◆ Exercise instructions ◆
Only one stretch of the data below is wanted: the lines starting at the one with "ATOM 11 C C . ASP" and ending at the one with "ATOM 19 C C", both included, given again exactly.

[Start of section]

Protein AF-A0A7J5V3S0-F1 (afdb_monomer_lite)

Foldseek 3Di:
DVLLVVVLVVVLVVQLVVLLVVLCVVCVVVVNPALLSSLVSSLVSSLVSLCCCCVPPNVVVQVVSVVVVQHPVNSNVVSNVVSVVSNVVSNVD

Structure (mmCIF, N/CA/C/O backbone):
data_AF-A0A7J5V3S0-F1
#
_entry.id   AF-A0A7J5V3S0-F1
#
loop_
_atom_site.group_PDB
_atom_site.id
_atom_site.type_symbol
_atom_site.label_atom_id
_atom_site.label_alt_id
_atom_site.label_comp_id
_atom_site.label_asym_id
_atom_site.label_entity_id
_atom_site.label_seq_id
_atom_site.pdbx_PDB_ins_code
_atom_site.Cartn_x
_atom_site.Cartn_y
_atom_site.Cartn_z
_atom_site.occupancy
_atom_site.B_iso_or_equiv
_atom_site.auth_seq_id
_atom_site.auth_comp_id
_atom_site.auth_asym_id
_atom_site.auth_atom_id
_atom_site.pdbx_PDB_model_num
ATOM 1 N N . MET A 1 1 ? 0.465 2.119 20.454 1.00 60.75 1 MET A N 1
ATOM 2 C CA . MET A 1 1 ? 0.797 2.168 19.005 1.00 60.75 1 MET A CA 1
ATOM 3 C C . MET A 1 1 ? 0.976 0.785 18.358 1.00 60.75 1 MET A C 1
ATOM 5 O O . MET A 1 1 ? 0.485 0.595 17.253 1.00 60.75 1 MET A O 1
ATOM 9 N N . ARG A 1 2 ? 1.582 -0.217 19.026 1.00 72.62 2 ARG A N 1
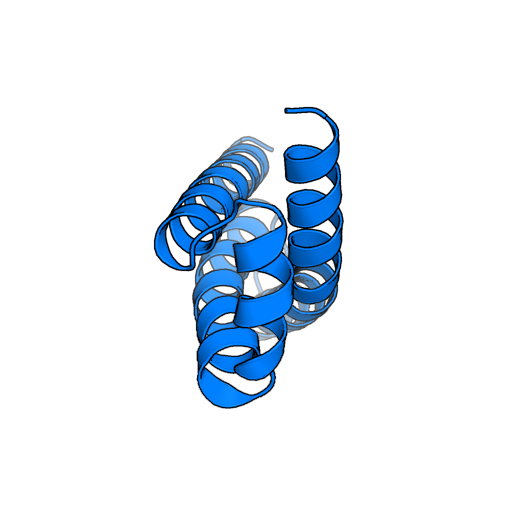
ATOM 10 C CA . ARG A 1 2 ? 1.808 -1.575 18.463 1.00 72.62 2 ARG A CA 1
ATOM 11 C C . ARG A 1 2 ? 0.549 -2.278 17.917 1.00 72.62 2 ARG A C 1
ATOM 13 O O . ARG A 1 2 ? 0.615 -2.930 16.880 1.00 72.62 2 ARG A O 1
ATOM 20 N N . ASN A 1 3 ? -0.600 -2.117 18.576 1.00 79.25 3 ASN A N 1
ATOM 21 C CA . ASN A 1 3 ? -1.852 -2.769 18.164 1.00 79.25 3 ASN A CA 1
ATOM 22 C C . ASN A 1 3 ? -2.459 -2.145 16.893 1.00 79.25 3 ASN A C 1
ATOM 24 O O . ASN A 1 3 ? -3.018 -2.862 16.071 1.00 79.25 3 ASN A O 1
ATOM 28 N N . GLN A 1 4 ? -2.280 -0.835 16.686 1.00 82.31 4 GLN A N 1
ATOM 29 C CA . GLN A 1 4 ? -2.764 -0.124 15.496 1.00 82.31 4 GLN A CA 1
ATOM 30 C C . GLN A 1 4 ? -1.987 -0.524 14.243 1.00 82.31 4 GLN A C 1
ATOM 32 O O . GLN A 1 4 ? -2.589 -0.784 13.207 1.00 82.31 4 GLN A O 1
ATOM 37 N N . ALA A 1 5 ? -0.661 -0.650 14.349 1.00 83.94 5 ALA A N 1
ATOM 38 C CA . ALA A 1 5 ? 0.173 -1.109 13.240 1.00 83.94 5 ALA A CA 1
ATOM 39 C C . ALA A 1 5 ? -0.208 -2.531 12.793 1.00 83.94 5 ALA A C 1
ATOM 41 O O . ALA A 1 5 ? -0.362 -2.787 11.603 1.00 83.94 5 ALA A O 1
ATOM 42 N N . ARG A 1 6 ? -0.446 -3.445 13.746 1.00 86.19 6 ARG A N 1
ATOM 43 C CA . ARG A 1 6 ? -0.916 -4.809 13.443 1.00 86.19 6 ARG A CA 1
ATOM 44 C C . ARG A 1 6 ? -2.293 -4.811 12.779 1.00 86.19 6 ARG A C 1
ATOM 46 O O . ARG A 1 6 ? -2.492 -5.531 11.806 1.00 86.19 6 ARG A O 1
ATOM 53 N N . ALA A 1 7 ? -3.222 -3.991 13.270 1.00 86.12 7 ALA A N 1
ATOM 54 
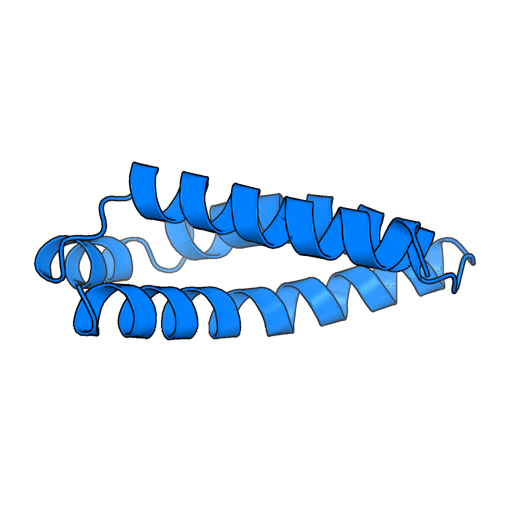C CA . ALA A 1 7 ? -4.552 -3.865 12.680 1.00 86.12 7 ALA A CA 1
ATOM 55 C C . ALA A 1 7 ? -4.492 -3.333 11.239 1.00 86.12 7 ALA A C 1
ATOM 57 O O . ALA A 1 7 ? -5.153 -3.881 10.356 1.00 86.12 7 ALA A O 1
ATOM 58 N N . PHE A 1 8 ? -3.653 -2.325 10.987 1.00 88.31 8 PHE A N 1
ATOM 59 C CA . PHE A 1 8 ? -3.420 -1.804 9.643 1.00 88.31 8 PHE A CA 1
ATOM 60 C C . PHE A 1 8 ? -2.765 -2.843 8.721 1.00 88.31 8 PHE A C 1
ATOM 62 O O . PHE A 1 8 ? -3.189 -2.990 7.582 1.00 88.31 8 PHE A O 1
ATOM 69 N N . LEU A 1 9 ? -1.787 -3.614 9.202 1.00 87.31 9 LEU A N 1
ATOM 70 C CA . LEU A 1 9 ? -1.165 -4.676 8.403 1.00 87.31 9 LEU A CA 1
ATOM 71 C C . LEU A 1 9 ? -2.164 -5.771 8.012 1.00 87.31 9 LEU A C 1
ATOM 73 O O . LEU A 1 9 ? -2.156 -6.227 6.871 1.00 87.31 9 LEU A O 1
ATOM 77 N N . LEU A 1 10 ? -3.048 -6.170 8.931 1.00 88.19 10 LEU A N 1
ATOM 78 C CA . LEU A 1 10 ? -4.120 -7.127 8.636 1.00 88.19 10 LEU A CA 1
ATOM 79 C C . LEU A 1 10 ? -5.091 -6.581 7.585 1.00 88.19 10 LEU A C 1
ATOM 81 O O . LEU A 1 10 ? -5.465 -7.299 6.658 1.00 88.19 10 LEU A O 1
ATOM 85 N N . PHE A 1 11 ? -5.461 -5.306 7.715 1.00 87.88 11 PHE A N 1
ATOM 86 C CA . PHE A 1 11 ? -6.269 -4.591 6.733 1.00 87.88 11 PHE A CA 1
ATOM 87 C C . PHE A 1 11 ? -5.588 -4.580 5.356 1.00 87.88 11 PHE A C 1
ATOM 89 O O . PHE A 1 11 ? -6.173 -5.020 4.368 1.00 87.88 11 PHE A O 1
ATOM 96 N N . TYR A 1 12 ? -4.327 -4.149 5.303 1.00 87.62 12 TYR A N 1
ATOM 97 C CA . TYR A 1 12 ? -3.578 -3.989 4.063 1.00 87.62 12 TYR A CA 1
ATOM 98 C C . TYR A 1 12 ? -3.359 -5.330 3.362 1.00 87.62 12 TYR A C 1
ATOM 100 O O . TYR A 1 12 ? -3.614 -5.436 2.168 1.00 87.62 12 TYR A O 1
ATOM 108 N N . LYS A 1 13 ? -2.985 -6.383 4.102 1.00 88.94 13 LYS A N 1
ATOM 109 C CA . LYS A 1 13 ? -2.751 -7.727 3.549 1.00 88.94 13 LYS A CA 1
ATOM 110 C C . LYS A 1 13 ? -3.978 -8.288 2.826 1.00 88.94 13 LYS A C 1
ATOM 112 O O . LYS A 1 13 ? -3.830 -8.929 1.788 1.00 88.94 13 LYS A O 1
ATOM 117 N N . ARG A 1 14 ? -5.182 -8.040 3.354 1.00 86.69 14 ARG A N 1
ATOM 118 C CA . ARG A 1 14 ? -6.436 -8.511 2.744 1.00 86.69 14 ARG A CA 1
ATOM 119 C C . ARG A 1 14 ? -6.677 -7.879 1.370 1.00 86.69 14 ARG A C 1
ATOM 121 O O . ARG A 1 14 ? -7.103 -8.575 0.453 1.00 86.69 14 ARG A O 1
ATOM 128 N N . ILE A 1 15 ? -6.408 -6.583 1.228 1.00 88.81 15 ILE A N 1
ATOM 129 C CA . ILE A 1 15 ? -6.620 -5.858 -0.034 1.00 88.81 15 ILE A CA 1
ATOM 130 C C . ILE A 1 15 ? -5.467 -6.121 -1.002 1.00 88.81 15 ILE A C 1
ATOM 132 O O . ILE A 1 15 ? -5.707 -6.405 -2.171 1.00 88.81 15 ILE A O 1
ATOM 136 N N . ALA A 1 16 ? -4.232 -6.084 -0.497 1.00 89.06 16 ALA A N 1
ATOM 137 C CA . ALA A 1 16 ? -3.010 -6.189 -1.284 1.00 89.06 16 ALA A CA 1
ATOM 138 C C . ALA A 1 16 ? -2.965 -7.470 -2.116 1.00 89.06 16 ALA A C 1
ATOM 140 O O . ALA A 1 16 ? -2.592 -7.418 -3.280 1.00 89.06 16 ALA A O 1
ATOM 141 N N . PHE A 1 17 ? -3.402 -8.606 -1.559 1.00 88.69 17 PHE A N 1
ATOM 142 C CA . PHE A 1 17 ? -3.444 -9.862 -2.310 1.00 88.69 17 PHE A CA 1
ATOM 143 C C . PHE A 1 17 ? -4.360 -9.773 -3.538 1.00 88.69 17 PHE A C 1
ATOM 145 O O . PHE A 1 17 ? -3.963 -10.145 -4.640 1.00 88.69 17 PHE A O 1
ATOM 152 N N . SER A 1 18 ? -5.565 -9.222 -3.359 1.00 88.81 18 SER A N 1
ATOM 153 C CA . SER A 1 18 ? -6.515 -9.048 -4.462 1.00 88.81 18 SER A CA 1
ATOM 154 C C . SER A 1 18 ? -5.982 -8.033 -5.473 1.00 88.81 18 SER A C 1
ATOM 156 O O . SER A 1 18 ? -5.959 -8.301 -6.669 1.00 88.81 18 SER A O 1
ATOM 158 N N . ALA A 1 19 ? -5.481 -6.893 -4.996 1.00 92.50 19 ALA A N 1
ATOM 159 C CA . ALA A 1 19 ? -4.952 -5.843 -5.856 1.00 92.50 19 ALA A CA 1
ATOM 160 C C . ALA A 1 19 ? -3.744 -6.311 -6.684 1.00 92.50 19 ALA A C 1
ATOM 162 O O . ALA A 1 19 ? -3.653 -5.988 -7.864 1.00 92.50 19 ALA A O 1
ATOM 163 N N . LEU A 1 20 ? -2.851 -7.114 -6.102 1.00 91.62 20 LEU A N 1
ATOM 164 C CA . LEU A 1 20 ? -1.678 -7.651 -6.792 1.00 91.62 20 LEU A CA 1
ATOM 165 C C . LEU A 1 20 ? -2.070 -8.640 -7.891 1.00 91.62 20 LEU A C 1
ATOM 167 O O . LEU A 1 20 ? -1.522 -8.572 -8.987 1.00 91.62 20 LEU A O 1
ATOM 171 N N . PHE A 1 21 ? -3.060 -9.498 -7.636 1.00 93.06 21 PHE A N 1
ATOM 172 C CA . PHE A 1 21 ? -3.589 -10.408 -8.652 1.00 93.06 21 PHE A CA 1
ATOM 173 C C . PHE A 1 21 ? -4.139 -9.648 -9.868 1.00 93.06 21 PHE A C 1
ATOM 175 O O . PHE A 1 21 ? -3.751 -9.925 -11.002 1.00 93.06 21 PHE A O 1
ATOM 182 N N . PHE A 1 22 ? -4.983 -8.635 -9.643 1.00 92.94 22 PHE A N 1
ATOM 183 C CA . PHE A 1 22 ? -5.523 -7.824 -10.738 1.00 92.94 22 PHE A CA 1
ATOM 184 C C . PHE A 1 22 ? -4.452 -6.968 -11.427 1.00 92.94 22 PHE A C 1
ATOM 186 O O . PHE A 1 22 ? -4.513 -6.791 -12.640 1.00 92.94 22 PHE A O 1
ATOM 193 N N . ALA A 1 23 ? -3.452 -6.471 -10.695 1.00 92.81 23 ALA A N 1
ATOM 194 C CA . ALA A 1 23 ? -2.337 -5.724 -11.279 1.00 92.81 23 ALA A CA 1
ATOM 195 C C . ALA A 1 23 ? -1.476 -6.585 -12.193 1.00 92.81 23 ALA A C 1
ATOM 197 O O . ALA A 1 23 ? -1.084 -6.134 -13.269 1.00 92.81 23 ALA A O 1
ATOM 198 N N . PHE A 1 24 ? -1.244 -7.837 -11.806 1.00 91.69 24 PHE A N 1
ATOM 199 C CA . PHE A 1 24 ? -0.562 -8.801 -12.652 1.00 91.69 24 PHE A CA 1
ATOM 200 C C . PHE A 1 24 ? -1.355 -9.111 -13.922 1.00 91.69 24 PHE A C 1
ATOM 202 O O . PHE A 1 24 ? -0.796 -9.051 -15.014 1.00 91.69 24 PHE A O 1
ATOM 209 N N . LEU A 1 25 ? -2.666 -9.344 -13.806 1.00 92.19 25 LEU A N 1
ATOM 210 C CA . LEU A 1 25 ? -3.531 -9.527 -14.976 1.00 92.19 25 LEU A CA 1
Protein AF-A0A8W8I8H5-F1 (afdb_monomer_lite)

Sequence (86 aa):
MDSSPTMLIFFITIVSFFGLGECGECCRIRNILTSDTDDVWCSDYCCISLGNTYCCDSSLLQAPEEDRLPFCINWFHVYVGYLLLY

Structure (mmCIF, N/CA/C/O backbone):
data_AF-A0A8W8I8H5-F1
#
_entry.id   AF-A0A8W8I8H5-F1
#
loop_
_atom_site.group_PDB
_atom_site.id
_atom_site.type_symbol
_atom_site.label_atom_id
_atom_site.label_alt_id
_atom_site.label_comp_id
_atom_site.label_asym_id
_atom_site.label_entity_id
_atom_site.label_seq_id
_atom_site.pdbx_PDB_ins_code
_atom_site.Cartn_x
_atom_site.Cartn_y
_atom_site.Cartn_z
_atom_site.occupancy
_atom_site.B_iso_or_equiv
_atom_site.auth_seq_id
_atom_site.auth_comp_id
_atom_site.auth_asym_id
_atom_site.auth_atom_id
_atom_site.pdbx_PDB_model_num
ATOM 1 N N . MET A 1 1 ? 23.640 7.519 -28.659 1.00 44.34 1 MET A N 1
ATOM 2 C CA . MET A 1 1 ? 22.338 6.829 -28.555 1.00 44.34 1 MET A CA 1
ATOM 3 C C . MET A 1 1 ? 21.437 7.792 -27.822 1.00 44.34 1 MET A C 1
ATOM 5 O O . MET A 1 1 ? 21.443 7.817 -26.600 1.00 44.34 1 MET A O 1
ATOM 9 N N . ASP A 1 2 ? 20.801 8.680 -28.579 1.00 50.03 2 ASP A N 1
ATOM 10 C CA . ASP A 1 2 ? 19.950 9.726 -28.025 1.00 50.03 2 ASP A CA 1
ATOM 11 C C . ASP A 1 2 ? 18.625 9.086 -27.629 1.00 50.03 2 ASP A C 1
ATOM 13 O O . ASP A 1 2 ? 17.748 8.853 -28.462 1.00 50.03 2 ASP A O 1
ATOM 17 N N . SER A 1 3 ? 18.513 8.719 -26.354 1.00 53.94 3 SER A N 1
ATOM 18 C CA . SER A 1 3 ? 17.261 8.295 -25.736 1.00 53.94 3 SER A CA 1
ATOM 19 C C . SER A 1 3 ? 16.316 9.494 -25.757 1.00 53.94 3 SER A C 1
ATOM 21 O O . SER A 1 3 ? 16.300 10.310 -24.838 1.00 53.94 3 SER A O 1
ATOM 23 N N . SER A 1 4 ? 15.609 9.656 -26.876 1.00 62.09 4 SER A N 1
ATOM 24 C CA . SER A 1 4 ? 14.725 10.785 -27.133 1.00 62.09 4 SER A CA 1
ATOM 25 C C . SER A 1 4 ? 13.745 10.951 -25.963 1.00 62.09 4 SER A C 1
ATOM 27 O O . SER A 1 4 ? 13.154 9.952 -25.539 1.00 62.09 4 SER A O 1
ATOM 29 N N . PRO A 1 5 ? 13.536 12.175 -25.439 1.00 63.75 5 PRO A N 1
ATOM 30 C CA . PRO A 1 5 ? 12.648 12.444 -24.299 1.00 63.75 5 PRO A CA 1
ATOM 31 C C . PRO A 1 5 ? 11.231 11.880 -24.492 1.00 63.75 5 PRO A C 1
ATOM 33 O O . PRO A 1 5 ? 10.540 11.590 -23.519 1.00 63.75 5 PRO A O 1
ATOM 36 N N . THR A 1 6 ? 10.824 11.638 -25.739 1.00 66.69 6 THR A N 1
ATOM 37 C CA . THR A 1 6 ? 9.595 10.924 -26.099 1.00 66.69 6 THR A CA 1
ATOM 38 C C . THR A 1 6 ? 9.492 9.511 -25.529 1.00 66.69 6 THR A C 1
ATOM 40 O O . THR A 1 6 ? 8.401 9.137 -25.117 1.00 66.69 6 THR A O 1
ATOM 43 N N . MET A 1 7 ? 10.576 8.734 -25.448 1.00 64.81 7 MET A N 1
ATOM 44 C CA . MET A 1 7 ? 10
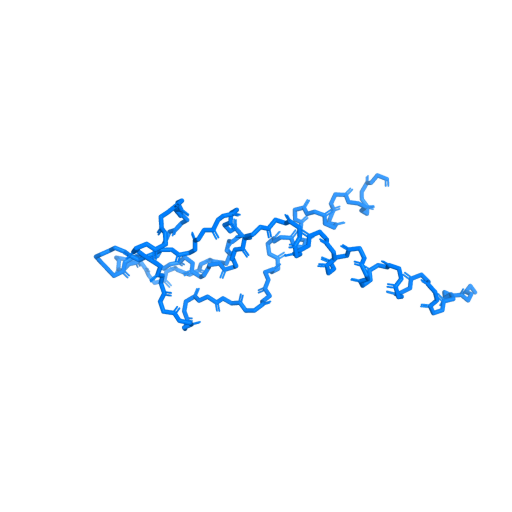.534 7.390 -24.848 1.00 64.81 7 MET A CA 1
ATOM 45 C C . MET A 1 7 ? 10.249 7.476 -23.350 1.00 64.81 7 MET A C 1
ATOM 47 O O . MET A 1 7 ? 9.425 6.737 -22.827 1.00 64.81 7 MET A O 1
ATOM 51 N N . LEU A 1 8 ? 10.883 8.426 -22.666 1.00 68.69 8 LEU A N 1
ATOM 52 C CA . LEU A 1 8 ? 10.727 8.610 -21.226 1.00 68.69 8 LEU A CA 1
ATOM 53 C C . LEU A 1 8 ? 9.310 9.097 -20.886 1.00 68.69 8 LEU A C 1
ATOM 55 O O . LEU A 1 8 ? 8.680 8.572 -19.973 1.00 68.69 8 LEU A O 1
ATOM 59 N N . ILE A 1 9 ? 8.769 10.020 -21.687 1.00 72.12 9 ILE A N 1
ATOM 60 C CA . ILE A 1 9 ? 7.374 10.466 -21.581 1.00 72.12 9 ILE A CA 1
ATOM 61 C C . ILE A 1 9 ? 6.411 9.305 -21.856 1.00 72.12 9 ILE A C 1
ATOM 63 O O . ILE A 1 9 ? 5.463 9.130 -21.101 1.00 72.12 9 ILE A O 1
ATOM 67 N N . PHE A 1 10 ? 6.672 8.481 -22.874 1.00 71.00 10 PHE A N 1
ATOM 68 C CA . PHE A 1 10 ? 5
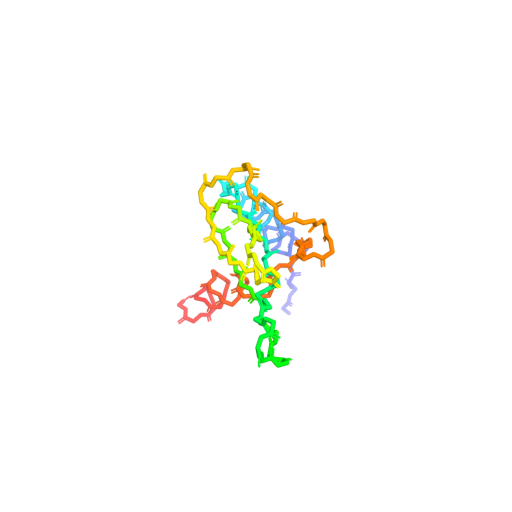.844 7.319 -23.200 1.00 71.00 10 PHE A CA 1
ATOM 69 C C . PHE A 1 10 ? 5.794 6.310 -22.044 1.00 71.00 10 PHE A C 1
ATOM 71 O O . PHE A 1 10 ? 4.707 5.916 -21.622 1.00 71.00 10 PHE A O 1
ATOM 78 N N . PHE A 1 11 ? 6.949 5.976 -21.459 1.00 67.62 11 PHE A N 1
ATOM 79 C CA . PHE A 1 11 ? 7.036 5.112 -20.279 1.00 67.62 11 PHE A CA 1
ATOM 80 C C . PHE A 1 11 ? 6.282 5.688 -19.077 1.00 67.62 11 PHE A C 1
ATOM 82 O O . PHE A 1 11 ? 5.519 4.961 -18.447 1.00 67.62 11 PHE A O 1
ATOM 89 N N . ILE A 1 12 ? 6.433 6.986 -18.788 1.00 68.75 12 ILE A N 1
ATOM 90 C CA . ILE A 1 12 ? 5.688 7.642 -17.704 1.00 68.75 12 ILE A CA 1
ATOM 91 C C . ILE A 1 12 ? 4.188 7.566 -17.980 1.00 68.75 12 ILE A C 1
ATOM 93 O O . ILE A 1 12 ? 3.436 7.150 -17.109 1.00 68.75 12 ILE A O 1
ATOM 97 N N . THR A 1 13 ? 3.744 7.907 -19.192 1.00 66.31 13 THR A N 1
ATOM 98 C CA . THR A 1 13 ? 2.315 7.900 -19.522 1.00 66.31 13 THR A CA 1
ATOM 99 C C . THR A 1 13 ? 1.708 6.510 -19.455 1.00 66.31 13 THR A C 1
ATOM 101 O O . THR A 1 13 ? 0.614 6.385 -18.928 1.00 66.31 13 THR A O 1
ATOM 104 N N . ILE A 1 14 ? 2.400 5.465 -19.914 1.00 66.50 14 ILE A N 1
ATOM 105 C CA . ILE A 1 14 ? 1.912 4.088 -19.807 1.00 66.50 14 ILE A CA 1
ATOM 106 C C . ILE A 1 14 ? 1.861 3.660 -18.342 1.00 66.50 14 ILE A C 1
ATOM 108 O O . ILE A 1 14 ? 0.819 3.208 -17.886 1.00 66.50 14 ILE A O 1
ATOM 112
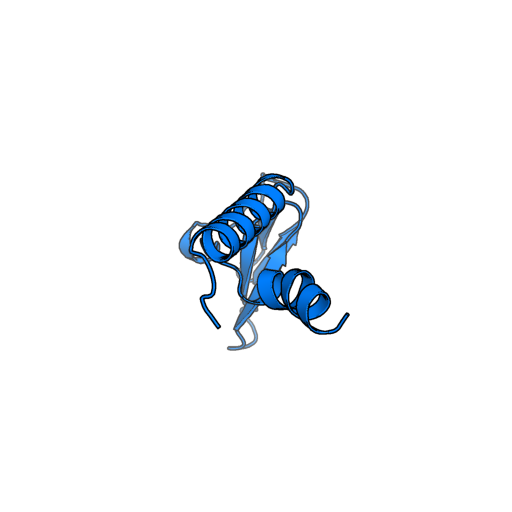 N N . VAL A 1 15 ? 2.926 3.868 -17.568 1.00 64.31 15 VAL A N 1
ATOM 113 C CA . VAL A 1 15 ? 2.938 3.510 -16.140 1.00 64.31 15 VAL A CA 1
ATOM 114 C C . VAL A 1 15 ? 1.836 4.244 -15.374 1.00 64.31 15 VAL A C 1
ATOM 116 O O . VAL A 1 15 ? 1.118 3.626 -14.595 1.00 64.31 15 VAL A O 1
ATOM 119 N N . SER A 1 16 ? 1.640 5.535 -15.643 1.00 62.47 16 SER A N 1
ATOM 120 C CA . SER A 1 16 ? 0.545 6.307 -15.058 1.00 62.47 16 SER A CA 1
ATOM 121 C C . SER A 1 16 ? -0.820 5.824 -15.540 1.00 62.47 16 SER A C 1
ATOM 123 O O . SER A 1 16 ? -1.726 5.712 -14.734 1.00 62.47 16 SER A O 1
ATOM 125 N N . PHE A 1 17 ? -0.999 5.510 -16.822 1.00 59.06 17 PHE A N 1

[End of section]

◆ Solved problem ◆
ATOM 11 C C . ASP A 1 2 ? 18.625 9.086 -27.629 1.00 50.03 2 ASP A C 1
ATOM 13 O O . ASP A 1 2 ? 17.748 8.853 -28.462 1.00 50.03 2 ASP A O 1
ATOM 17 N N . SER A 1 3 ? 18.513 8.719 -26.354 1.00 53.94 3 SER A N 1
ATOM 18 C CA . SER A 1 3 ? 17.261 8.295 -25.736 1.00 53.94 3 SER A CA 1
ATOM 19 C C . SER A 1 3 ? 16.316 9.494 -25.757 1.00 53.94 3 SER A C 1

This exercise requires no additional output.